Yes, if you study how they defined the forward propagation logic, you can see that the input data is arranged the way that Prof Ng has used up to this point: the first dimension is “features” and the second dimension is “samples”. That means by the output layer, we get “classes” as the first dimension and “samples” as the second. So you need to fix that, but using “reshape” is not the way to do that. You should use “transpose”. Those are two different things. You can end up with the correct shape using “reshape”, but the contents are not correct. The definition of transpose is to flip the matrix about the major axis, which is what you need in this case.
2 Likes
Thanks, @paulinpaloalto! I am still getting a wrong answer (see the screenshot below). I did tf.math.reduce_sum( … ). I left the default axis=None. I can’t figure out where the bug is!?
Did you do the transpose on both labels and logits? Are you sure you did it using tf.transpose
instead of tf.reshape
? Did you include from_logits = True
to take account of the fact that the output of the final layer is linear activation?
1 Like
Yes, I did tf.linalg.matrix_transpose() on both. I missed the “from_logits = True”. It worked now. Thanks a lot for your help!

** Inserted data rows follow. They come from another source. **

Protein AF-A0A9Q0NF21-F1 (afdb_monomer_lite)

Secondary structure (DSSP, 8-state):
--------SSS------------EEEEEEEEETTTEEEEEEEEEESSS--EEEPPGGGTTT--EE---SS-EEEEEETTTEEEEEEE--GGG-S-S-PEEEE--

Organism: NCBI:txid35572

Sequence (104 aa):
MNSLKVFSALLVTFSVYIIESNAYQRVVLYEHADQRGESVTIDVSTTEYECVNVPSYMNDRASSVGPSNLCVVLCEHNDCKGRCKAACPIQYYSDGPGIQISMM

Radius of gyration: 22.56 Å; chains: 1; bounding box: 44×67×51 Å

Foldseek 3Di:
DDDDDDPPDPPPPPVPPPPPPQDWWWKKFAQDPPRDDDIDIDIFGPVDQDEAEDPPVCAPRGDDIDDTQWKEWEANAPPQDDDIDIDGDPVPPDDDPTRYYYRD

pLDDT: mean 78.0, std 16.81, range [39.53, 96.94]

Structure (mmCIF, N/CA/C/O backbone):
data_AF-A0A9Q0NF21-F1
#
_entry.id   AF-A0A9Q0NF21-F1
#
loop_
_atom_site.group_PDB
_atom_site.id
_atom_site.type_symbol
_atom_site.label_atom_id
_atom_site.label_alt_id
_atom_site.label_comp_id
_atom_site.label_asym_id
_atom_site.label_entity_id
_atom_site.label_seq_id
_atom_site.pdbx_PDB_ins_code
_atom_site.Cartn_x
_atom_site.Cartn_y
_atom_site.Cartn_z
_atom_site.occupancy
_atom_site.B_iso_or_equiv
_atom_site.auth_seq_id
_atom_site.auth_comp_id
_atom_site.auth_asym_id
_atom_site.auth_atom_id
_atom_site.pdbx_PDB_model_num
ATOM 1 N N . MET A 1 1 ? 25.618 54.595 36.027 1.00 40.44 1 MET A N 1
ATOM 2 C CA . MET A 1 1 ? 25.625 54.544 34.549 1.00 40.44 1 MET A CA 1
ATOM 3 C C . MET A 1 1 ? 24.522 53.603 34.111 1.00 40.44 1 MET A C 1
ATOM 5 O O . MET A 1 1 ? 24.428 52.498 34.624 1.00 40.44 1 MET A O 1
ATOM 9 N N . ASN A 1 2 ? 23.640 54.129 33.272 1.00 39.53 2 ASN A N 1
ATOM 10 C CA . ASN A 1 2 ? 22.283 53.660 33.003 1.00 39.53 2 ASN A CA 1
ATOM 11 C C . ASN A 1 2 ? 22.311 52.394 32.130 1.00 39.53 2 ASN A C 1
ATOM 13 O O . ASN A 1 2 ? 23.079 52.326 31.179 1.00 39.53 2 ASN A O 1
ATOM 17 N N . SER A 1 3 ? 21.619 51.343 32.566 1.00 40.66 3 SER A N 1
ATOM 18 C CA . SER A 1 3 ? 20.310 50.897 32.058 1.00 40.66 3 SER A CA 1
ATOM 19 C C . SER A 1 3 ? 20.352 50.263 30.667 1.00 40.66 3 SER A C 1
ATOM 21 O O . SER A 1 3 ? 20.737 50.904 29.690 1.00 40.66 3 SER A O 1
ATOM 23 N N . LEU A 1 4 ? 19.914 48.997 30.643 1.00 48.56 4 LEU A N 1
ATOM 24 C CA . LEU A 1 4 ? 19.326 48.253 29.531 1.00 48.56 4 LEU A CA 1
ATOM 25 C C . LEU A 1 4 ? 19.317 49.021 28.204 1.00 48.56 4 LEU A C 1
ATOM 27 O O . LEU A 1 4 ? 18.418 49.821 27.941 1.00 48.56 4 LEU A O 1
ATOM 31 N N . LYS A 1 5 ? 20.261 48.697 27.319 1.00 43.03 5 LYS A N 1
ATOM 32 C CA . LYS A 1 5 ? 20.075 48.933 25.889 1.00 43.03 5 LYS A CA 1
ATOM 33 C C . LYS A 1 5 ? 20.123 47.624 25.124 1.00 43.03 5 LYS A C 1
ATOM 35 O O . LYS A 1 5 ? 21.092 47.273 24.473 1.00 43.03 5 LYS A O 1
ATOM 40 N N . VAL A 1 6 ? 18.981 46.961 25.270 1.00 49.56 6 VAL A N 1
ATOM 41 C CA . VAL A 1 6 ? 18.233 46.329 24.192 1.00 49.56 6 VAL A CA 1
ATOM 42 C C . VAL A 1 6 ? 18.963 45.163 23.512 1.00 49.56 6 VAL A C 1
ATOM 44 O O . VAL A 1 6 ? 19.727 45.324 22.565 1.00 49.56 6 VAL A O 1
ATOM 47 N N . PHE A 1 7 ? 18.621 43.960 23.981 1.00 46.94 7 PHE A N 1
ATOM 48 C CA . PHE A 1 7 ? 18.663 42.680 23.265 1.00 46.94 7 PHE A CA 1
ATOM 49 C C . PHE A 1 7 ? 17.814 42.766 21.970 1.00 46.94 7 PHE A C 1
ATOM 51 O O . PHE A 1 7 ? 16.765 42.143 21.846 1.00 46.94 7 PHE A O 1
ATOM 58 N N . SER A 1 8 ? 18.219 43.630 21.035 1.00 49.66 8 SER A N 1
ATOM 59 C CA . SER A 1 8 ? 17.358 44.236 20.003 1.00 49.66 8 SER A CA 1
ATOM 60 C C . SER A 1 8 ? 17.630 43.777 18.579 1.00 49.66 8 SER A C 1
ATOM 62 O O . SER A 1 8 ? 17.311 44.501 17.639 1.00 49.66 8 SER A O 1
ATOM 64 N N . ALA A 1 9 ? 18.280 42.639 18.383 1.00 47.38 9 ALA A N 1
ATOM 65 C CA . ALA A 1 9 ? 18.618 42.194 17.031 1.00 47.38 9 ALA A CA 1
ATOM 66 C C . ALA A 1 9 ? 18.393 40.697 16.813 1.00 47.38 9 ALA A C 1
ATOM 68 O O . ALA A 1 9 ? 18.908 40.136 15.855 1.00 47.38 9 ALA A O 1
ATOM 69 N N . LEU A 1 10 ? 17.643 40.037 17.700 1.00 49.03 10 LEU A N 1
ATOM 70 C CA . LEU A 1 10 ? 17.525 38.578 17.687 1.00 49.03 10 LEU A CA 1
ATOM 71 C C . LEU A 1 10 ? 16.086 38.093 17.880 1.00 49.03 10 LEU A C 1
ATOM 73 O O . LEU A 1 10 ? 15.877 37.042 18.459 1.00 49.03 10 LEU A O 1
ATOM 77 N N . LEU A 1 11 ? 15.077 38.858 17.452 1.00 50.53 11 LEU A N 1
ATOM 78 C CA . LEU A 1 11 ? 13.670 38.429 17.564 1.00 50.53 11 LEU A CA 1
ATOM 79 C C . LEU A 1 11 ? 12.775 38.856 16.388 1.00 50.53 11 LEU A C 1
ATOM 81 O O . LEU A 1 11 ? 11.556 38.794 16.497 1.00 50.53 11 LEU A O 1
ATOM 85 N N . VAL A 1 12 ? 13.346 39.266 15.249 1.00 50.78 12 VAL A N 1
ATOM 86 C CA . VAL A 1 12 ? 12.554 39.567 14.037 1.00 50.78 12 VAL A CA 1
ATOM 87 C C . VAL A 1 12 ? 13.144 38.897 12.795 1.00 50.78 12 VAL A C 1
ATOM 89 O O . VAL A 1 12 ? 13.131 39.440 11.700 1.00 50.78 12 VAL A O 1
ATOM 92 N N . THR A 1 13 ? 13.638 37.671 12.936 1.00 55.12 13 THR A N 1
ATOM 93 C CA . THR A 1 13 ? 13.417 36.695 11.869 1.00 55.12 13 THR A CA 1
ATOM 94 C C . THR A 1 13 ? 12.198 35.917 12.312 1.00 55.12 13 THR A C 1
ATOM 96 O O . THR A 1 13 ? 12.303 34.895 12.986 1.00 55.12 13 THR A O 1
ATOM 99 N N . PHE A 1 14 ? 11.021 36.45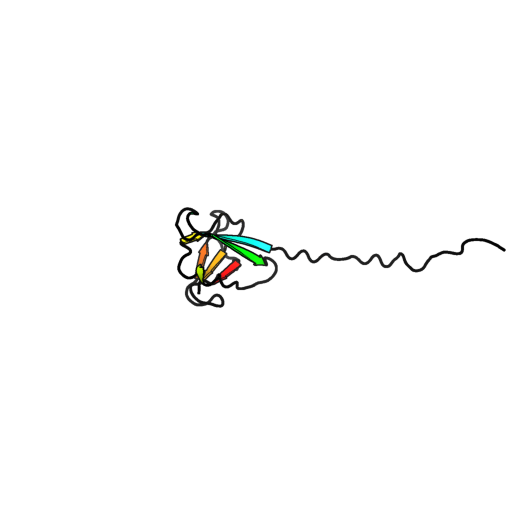8 12.001 1.00 55.28 14 PHE A N 1
ATOM 100 C CA . PHE A 1 14 ? 9.790 35.685 11.953 1.00 55.28 14 PHE A CA 1
ATOM 101 C C . PHE A 1 14 ? 10.008 34.683 10.813 1.00 55.28 14 PHE A C 1
ATOM 103 O O . PHE A 1 14 ? 9.580 34.897 9.683 1.00 55.28 14 PHE A O 1
ATOM 110 N N . SER A 1 15 ? 10.838 33.665 11.054 1.00 58.16 15 SER A N 1
ATOM 111 C CA . SER A 1 15 ? 10.996 32.548 10.149 1.00 58.16 15 SER A CA 1
ATOM 112 C C . SER A 1 15 ? 9.637 31.894 10.155 1.00 58.16 15 SER A C 1
ATOM 114 O O . SER A 1 15 ? 9.284 31.185 11.098 1.00 58.16 15 SER A O 1
ATOM 116 N N . VAL A 1 16 ? 8.850 32.235 9.139 1.00 58.16 16 VAL A N 1
ATOM 117 C CA . VAL A 1 16 ? 7.713 31.454 8.694 1.00 58.16 16 VAL A CA 1
ATOM 118 C C . VAL A 1 16 ? 8.289 30.072 8.427 1.00 58.16 16 VAL A C 1
ATOM 120 O O . VAL A 1 16 ? 8.846 29.800 7.369 1.00 58.16 16 VAL A O 1
ATOM 123 N N . TYR A 1 17 ? 8.270 29.238 9.460 1.00 60.41 17 TYR A N 1
ATOM 124 C CA . TYR A 1 17 ? 8.553 27.825 9.355 1.00 60.41 17 TYR A CA 1
ATOM 125 C C . TYR A 1 17 ? 7.333 27.270 8.627 1.00 60.41 17 TYR A C 1
ATOM 127 O O . TYR A 1 17 ? 6.305 26.989 9.243 1.00 60.41 17 TYR A O 1
ATOM 135 N N . ILE A 1 18 ? 7.394 27.239 7.294 1.00 63.19 18 ILE A N 1
ATOM 136 C CA . ILE A 1 18 ? 6.456 26.441 6.514 1.00 63.19 18 ILE A CA 1
ATOM 137 C C . ILE A 1 18 ? 6.743 25.008 6.955 1.00 63.19 18 ILE A C 1
ATOM 139 O O . ILE A 1 18 ? 7.772 24.437 6.602 1.00 63.19 18 ILE A O 1
ATOM 143 N N . ILE A 1 19 ? 5.895 24.460 7.821 1.00 60.97 19 ILE A N 1
ATOM 144 C CA . ILE A 1 19 ? 5.913 23.029 8.087 1.00 60.97 19 ILE A CA 1
ATOM 145 C C . ILE A 1 19 ? 5.408 22.411 6.786 1.00 60.97 19 ILE A C 1
ATOM 147 O O . ILE A 1 19 ? 4.219 22.510 6.487 1.00 60.97 19 ILE A O 1
ATOM 151 N N . GLU A 1 20 ? 6.306 21.843 5.981 1.00 62.59 20 GLU A N 1
ATOM 152 C CA . GLU A 1 20 ? 5.918 20.951 4.890 1.00 62.59 20 GLU A CA 1
ATOM 153 C C . GLU A 1 20 ? 5.224 19.747 5.530 1.00 62.59 20 GLU A C 1
ATOM 155 O O . GLU A 1 20 ? 5.850 18.792 5.993 1.00 62.59 20 GLU A O 1
ATOM 160 N N . SER A 1 21 ? 3.901 19.826 5.659 1.00 64.00 21 SER A N 1
ATOM 161 C CA . SER A 1 21 ? 3.103 18.670 6.022 1.00 64.00 21 SER A CA 1
ATOM 162 C C . SER A 1 21 ? 3.116 17.739 4.818 1.00 64.00 21 SER A C 1
ATOM 164 O O . SER A 1 21 ? 2.340 17.929 3.882 1.00 64.00 21 SER A O 1
ATOM 166 N N . ASN A 1 22 ? 4.012 16.756 4.823 1.00 68.00 22 ASN A N 1
ATOM 167 C CA . ASN A 1 22 ? 3.926 15.641 3.891 1.00 68.00 22 ASN A CA 1
ATOM 168 C C . ASN A 1 22 ? 2.579 14.953 4.136 1.00 68.00 22 ASN A C 1
ATOM 170 O O . ASN A 1 22 ? 2.356 14.355 5.193 1.00 68.00 22 ASN A O 1
ATOM 174 N N . ALA A 1 23 ? 1.639 15.132 3.212 1.00 81.25 23 ALA A N 1
ATOM 175 C CA . ALA A 1 23 ? 0.311 14.569 3.346 1.00 81.25 23 ALA A CA 1
ATOM 176 C C . ALA A 1 23 ? 0.381 13.110 2.892 1.00 81.25 23 ALA A C 1
ATOM 178 O O . ALA A 1 23 ? 0.504 12.837 1.702 1.00 81.25 23 ALA A O 1
ATOM 179 N N . TYR A 1 24 ? 0.325 12.178 3.839 1.00 83.75 24 TYR A N 1
ATOM 180 C CA . TYR A 1 24 ? 0.277 10.744 3.561 1.00 83.75 24 TYR A CA 1
ATOM 181 C C . TYR A 1 24 ? -1.151 10.219 3.690 1.00 83.75 24 TYR A C 1
ATOM 183 O O . TYR A 1 24 ? -1.903 10.626 4.578 1.00 83.75 24 TYR A O 1
ATOM 191 N N . GLN A 1 25 ? -1.500 9.267 2.834 1.00 85.00 25 GLN A N 1
ATOM 192 C CA . GLN A 1 25 ? -2.712 8.470 2.929 1.00 85.00 25 GLN A CA 1
ATOM 193 C C . GLN A 1 25 ? -2.343 7.044 3.316 1.00 85.00 25 GLN A C 1
ATOM 195 O O . GLN A 1 25 ? -1.434 6.441 2.752 1.00 85.00 25 GLN A O 1
ATOM 200 N N . ARG A 1 26 ? -3.118 6.479 4.239 1.00 90.06 26 ARG A N 1
ATOM 201 C CA . ARG A 1 26 ? -3.009 5.077 4.616 1.00 90.06 26 ARG A CA 1
ATOM 202 C C . ARG A 1 26 ? -3.899 4.213 3.731 1.00 90.06 26 ARG A C 1
ATOM 204 O O . ARG A 1 26 ? -5.109 4.438 3.674 1.00 90.06 26 ARG A O 1
ATOM 211 N N . VAL A 1 27 ? -3.310 3.218 3.083 1.00 90.75 27 VAL A N 1
ATOM 212 C CA . VAL A 1 27 ? -4.000 2.195 2.294 1.00 90.75 27 VAL A CA 1
ATOM 213 C C . VAL A 1 27 ? -3.790 0.847 2.966 1.00 90.75 27 VAL A C 1
ATOM 215 O O . VAL A 1 27 ? -2.665 0.480 3.287 1.00 90.75 27 VAL A O 1
ATOM 218 N N . VAL A 1 28 ? -4.870 0.100 3.188 1.00 94.19 28 VAL A N 1
ATOM 219 C CA . VAL A 1 28 ? -4.789 -1.250 3.757 1.00 94.19 28 VAL A CA 1
ATOM 220 C C . VAL A 1 28 ? -5.158 -2.260 2.684 1.00 94.19 28 VAL A C 1
ATOM 222 O O . VAL A 1 28 ? -6.222 -2.148 2.075 1.00 94.19 28 VAL A O 1
ATOM 225 N N . LEU A 1 29 ? -4.288 -3.236 2.453 1.00 94.38 29 LEU A N 1
ATOM 226 C CA . LEU A 1 29 ? -4.547 -4.369 1.571 1.00 94.38 29 LEU A CA 1
ATOM 227 C C . LEU A 1 29 ? -4.789 -5.615 2.415 1.00 94.38 29 LEU A C 1
ATOM 229 O O . LEU A 1 29 ? -4.094 -5.831 3.408 1.00 94.38 29 LEU A O 1
ATOM 233 N N . TYR A 1 30 ? -5.759 -6.424 2.006 1.00 95.69 30 TYR A N 1
ATOM 234 C CA . TYR A 1 30 ? -6.154 -7.649 2.690 1.00 95.69 30 TYR A CA 1
ATOM 235 C C . TYR A 1 30 ? -5.999 -8.845 1.765 1.00 95.69 30 TYR A C 1
ATOM 237 O O . TYR A 1 30 ? -6.380 -8.783 0.594 1.00 95.69 30 TYR A O 1
ATOM 245 N N . GLU A 1 31 ? -5.498 -9.947 2.312 1.00 96.44 31 GLU A N 1
ATOM 246 C CA . GLU A 1 31 ? -5.319 -11.208 1.596 1.00 96.44 31 GLU A CA 1
ATOM 247 C C . GLU A 1 31 ? -6.641 -11.759 1.042 1.00 96.44 31 GLU A C 1
ATOM 249 O O . GLU A 1 31 ? -6.707 -12.258 -0.078 1.00 96.44 31 GLU A O 1
ATOM 254 N N . HIS A 1 32 ? -7.728 -11.671 1.804 1.00 96.19 32 HIS A N 1
ATOM 255 C CA . HIS A 1 32 ? -9.018 -12.202 1.378 1.00 96.19 32 HIS A CA 1
ATOM 256 C C . HIS A 1 32 ? -9.988 -11.098 0.967 1.00 96.19 32 HIS A C 1
ATOM 258 O O . HIS A 1 32 ? -9.817 -9.914 1.270 1.00 96.19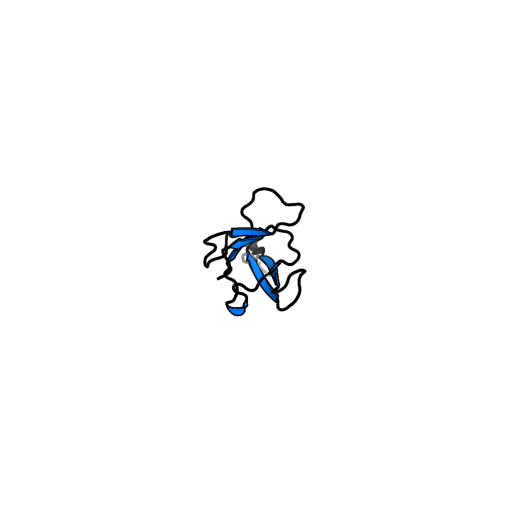 32 HIS A O 1
ATOM 264 N N . ALA A 1 33 ? -11.045 -11.507 0.266 1.00 92.81 33 ALA A N 1
ATOM 265 C CA . ALA A 1 33 ? -12.188 -10.651 -0.013 1.00 92.81 33 ALA A CA 1
ATOM 266 C C . ALA A 1 33 ? -12.872 -10.179 1.286 1.00 92.81 33 ALA A C 1
ATOM 268 O O . ALA A 1 33 ? -12.750 -10.801 2.347 1.00 92.81 33 ALA A O 1
ATOM 269 N N . ASP A 1 34 ? -13.626 -9.085 1.179 1.00 93.38 34 ASP A N 1
ATOM 270 C CA . ASP A 1 34 ? -14.382 -8.480 2.284 1.00 93.38 34 ASP A CA 1
ATOM 271 C C . ASP A 1 34 ? -13.512 -8.045 3.477 1.00 93.38 34 ASP A C 1
ATOM 273 O O . ASP A 1 34 ? -13.970 -8.084 4.616 1.00 93.38 34 ASP A O 1
ATOM 277 N N . GLN A 1 35 ? -12.263 -7.632 3.223 1.00 95.38 35 GLN A N 1
ATOM 278 C CA . GLN A 1 35 ? -11.339 -7.093 4.233 1.00 95.38 35 GLN A CA 1
ATOM 279 C C . GLN A 1 35 ? -10.997 -8.107 5.339 1.00 95.38 35 GLN A C 1
ATOM 281 O O . GLN A 1 35 ? -11.032 -7.805 6.533 1.00 95.38 35 GLN A O 1
ATOM 286 N N . ARG A 1 36 ? -10.687 -9.345 4.937 1.00 96.00 36 ARG A N 1
ATOM 287 C CA . ARG A 1 36 ? -10.382 -10.466 5.841 1.00 96.00 36 ARG A CA 1
ATOM 288 C C . ARG A 1 36 ? -8.977 -11.022 5.619 1.00 96.00 36 ARG A C 1
ATOM 290 O O . ARG A 1 36 ? -8.363 -10.794 4.581 1.00 96.00 36 ARG A O 1
ATOM 297 N N . GLY A 1 37 ? -8.522 -11.830 6.574 1.00 96.81 37 GLY A N 1
ATOM 298 C CA . GLY A 1 37 ? -7.223 -12.505 6.517 1.00 96.81 37 GLY A CA 1
ATOM 299 C C . GLY A 1 37 ? -6.074 -11.609 6.967 1.00 96.81 37 GLY A C 1
ATOM 300 O O . GLY A 1 37 ? -6.282 -10.646 7.709 1.00 96.81 37 GLY A O 1
ATOM 301 N N . GLU A 1 38 ? -4.863 -11.956 6.537 1.00 96.88 38 GLU A N 1
ATOM 302 C CA . GLU A 1 38 ? -3.679 -11.133 6.763 1.00 96.88 38 GLU A CA 1
ATOM 303 C C . GLU A 1 38 ? -3.840 -9.767 6.073 1.00 96.88 38 GLU A C 1
ATOM 305 O O . GLU A 1 38 ? -4.500 -9.654 5.035 1.00 96.88 38 GLU A O 1
ATOM 310 N N . SER A 1 39 ? -3.241 -8.717 6.639 1.00 96.94 39 SER A N 1
ATOM 311 C CA . SER A 1 39 ? -3.332 -7.366 6.083 1.00 96.94 39 SER A CA 1
ATOM 312 C C . SER A 1 39 ? -2.011 -6.618 6.161 1.00 96.94 39 SER A C 1
ATOM 314 O O . SER A 1 39 ? -1.288 -6.750 7.148 1.00 96.94 39 SER A O 1
ATOM 316 N N . VAL A 1 40 ? -1.754 -5.763 5.173 1.00 95.88 40 VAL A N 1
ATOM 317 C CA . VAL A 1 40 ? -0.637 -4.813 5.178 1.00 95.88 40 VAL A CA 1
ATOM 318 C C . VAL A 1 40 ? -1.156 -3.390 5.087 1.00 95.88 40 VAL A C 1
ATOM 320 O O . VAL A 1 40 ? -2.102 -3.096 4.361 1.00 95.88 40 VAL A O 1
ATOM 323 N N . THR A 1 41 ? -0.518 -2.503 5.841 1.00 95.00 41 THR A N 1
ATOM 324 C CA . THR A 1 41 ? -0.754 -1.065 5.790 1.00 95.00 41 THR A CA 1
ATOM 325 C C . THR A 1 41 ? 0.380 -0.404 5.019 1.00 95.00 41 THR A C 1
ATOM 327 O O . THR A 1 41 ? 1.545 -0.611 5.346 1.00 95.00 41 THR A O 1
ATOM 330 N N . ILE A 1 42 ? 0.026 0.383 4.011 1.00 91.12 42 ILE A N 1
ATOM 331 C CA . ILE A 1 42 ? 0.941 1.108 3.137 1.00 91.12 42 ILE A CA 1
ATOM 332 C C . ILE A 1 42 ? 0.617 2.590 3.292 1.00 91.12 42 ILE A C 1
ATOM 334 O O . ILE A 1 42 ? -0.506 3.015 3.017 1.00 91.12 42 ILE A O 1
ATOM 338 N N . ASP A 1 43 ? 1.583 3.367 3.768 1.00 88.69 43 ASP A N 1
ATOM 339 C CA . ASP A 1 43 ? 1.472 4.820 3.805 1.00 88.69 43 ASP A CA 1
ATOM 340 C C . ASP A 1 43 ? 2.028 5.360 2.481 1.00 88.69 43 ASP A C 1
ATOM 342 O O . ASP A 1 43 ? 3.158 5.049 2.112 1.00 88.69 43 ASP A O 1
ATOM 346 N N . VAL A 1 44 ? 1.222 6.125 1.743 1.00 86.56 44 VAL A N 1
ATOM 347 C CA . VAL A 1 44 ? 1.599 6.661 0.428 1.00 86.56 44 VAL A CA 1
ATOM 348 C C . VAL A 1 44 ? 1.462 8.171 0.415 1.00 86.56 44 VAL A C 1
ATOM 350 O O . VAL A 1 44 ? 0.479 8.710 0.929 1.00 86.56 44 VAL A O 1
ATOM 353 N N . SER A 1 45 ? 2.447 8.860 -0.157 1.00 84.38 45 SER A N 1
ATOM 354 C CA . SER A 1 45 ? 2.396 10.309 -0.323 1.00 84.38 45 SER A CA 1
ATOM 355 C C . SER A 1 45 ? 1.226 10.705 -1.228 1.00 84.38 45 SER A C 1
ATOM 357 O O . SER A 1 45 ? 0.949 10.073 -2.243 1.00 84.38 45 SER A O 1
ATOM 359 N N . THR A 1 46 ? 0.509 11.757 -0.842 1.00 79.94 46 THR A N 1
ATOM 360 C CA . THR A 1 46 ? -0.565 12.371 -1.645 1.00 79.94 46 THR A CA 1
ATOM 361 C C . THR A 1 46 ? -0.103 13.643 -2.347 1.00 79.94 46 THR A C 1
ATOM 363 O O . THR A 1 46 ? -0.816 14.174 -3.195 1.00 79.94 46 THR A O 1
ATOM 366 N N . THR A 1 47 ? 1.082 14.141 -1.994 1.00 76.88 47 THR A N 1
ATOM 367 C CA . THR A 1 47 ? 1.700 15.332 -2.589 1.00 76.88 47 THR A CA 1
ATOM 368 C C . THR A 1 47 ? 2.725 14.980 -3.658 1.00 76.88 47 THR A C 1
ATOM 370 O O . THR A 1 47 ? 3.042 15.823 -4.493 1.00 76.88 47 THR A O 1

I too am facing difficulty in passing this.
I used the tf.nn.softmax on logits → transpose → cross_ectropy with from_logits=True.
I get following output
tf.Tensor(10.425234, shape=(), dtype=float32).
Not sure where I am going wrong
The point of from_logits = True
is that it tells the cost function to do the softmax
internally. So you’ve done softmax twice, which is why it doesn’t work. Actually it’s even a little worse than that: if you did softmax
before the transpose, then the softmax
was also computed on the wrong axis. It matters, right?
I tried without softmax as well.
The problem was I was using pred and actual in reverse. Interchanged and it worked.
Thanks for helping me out.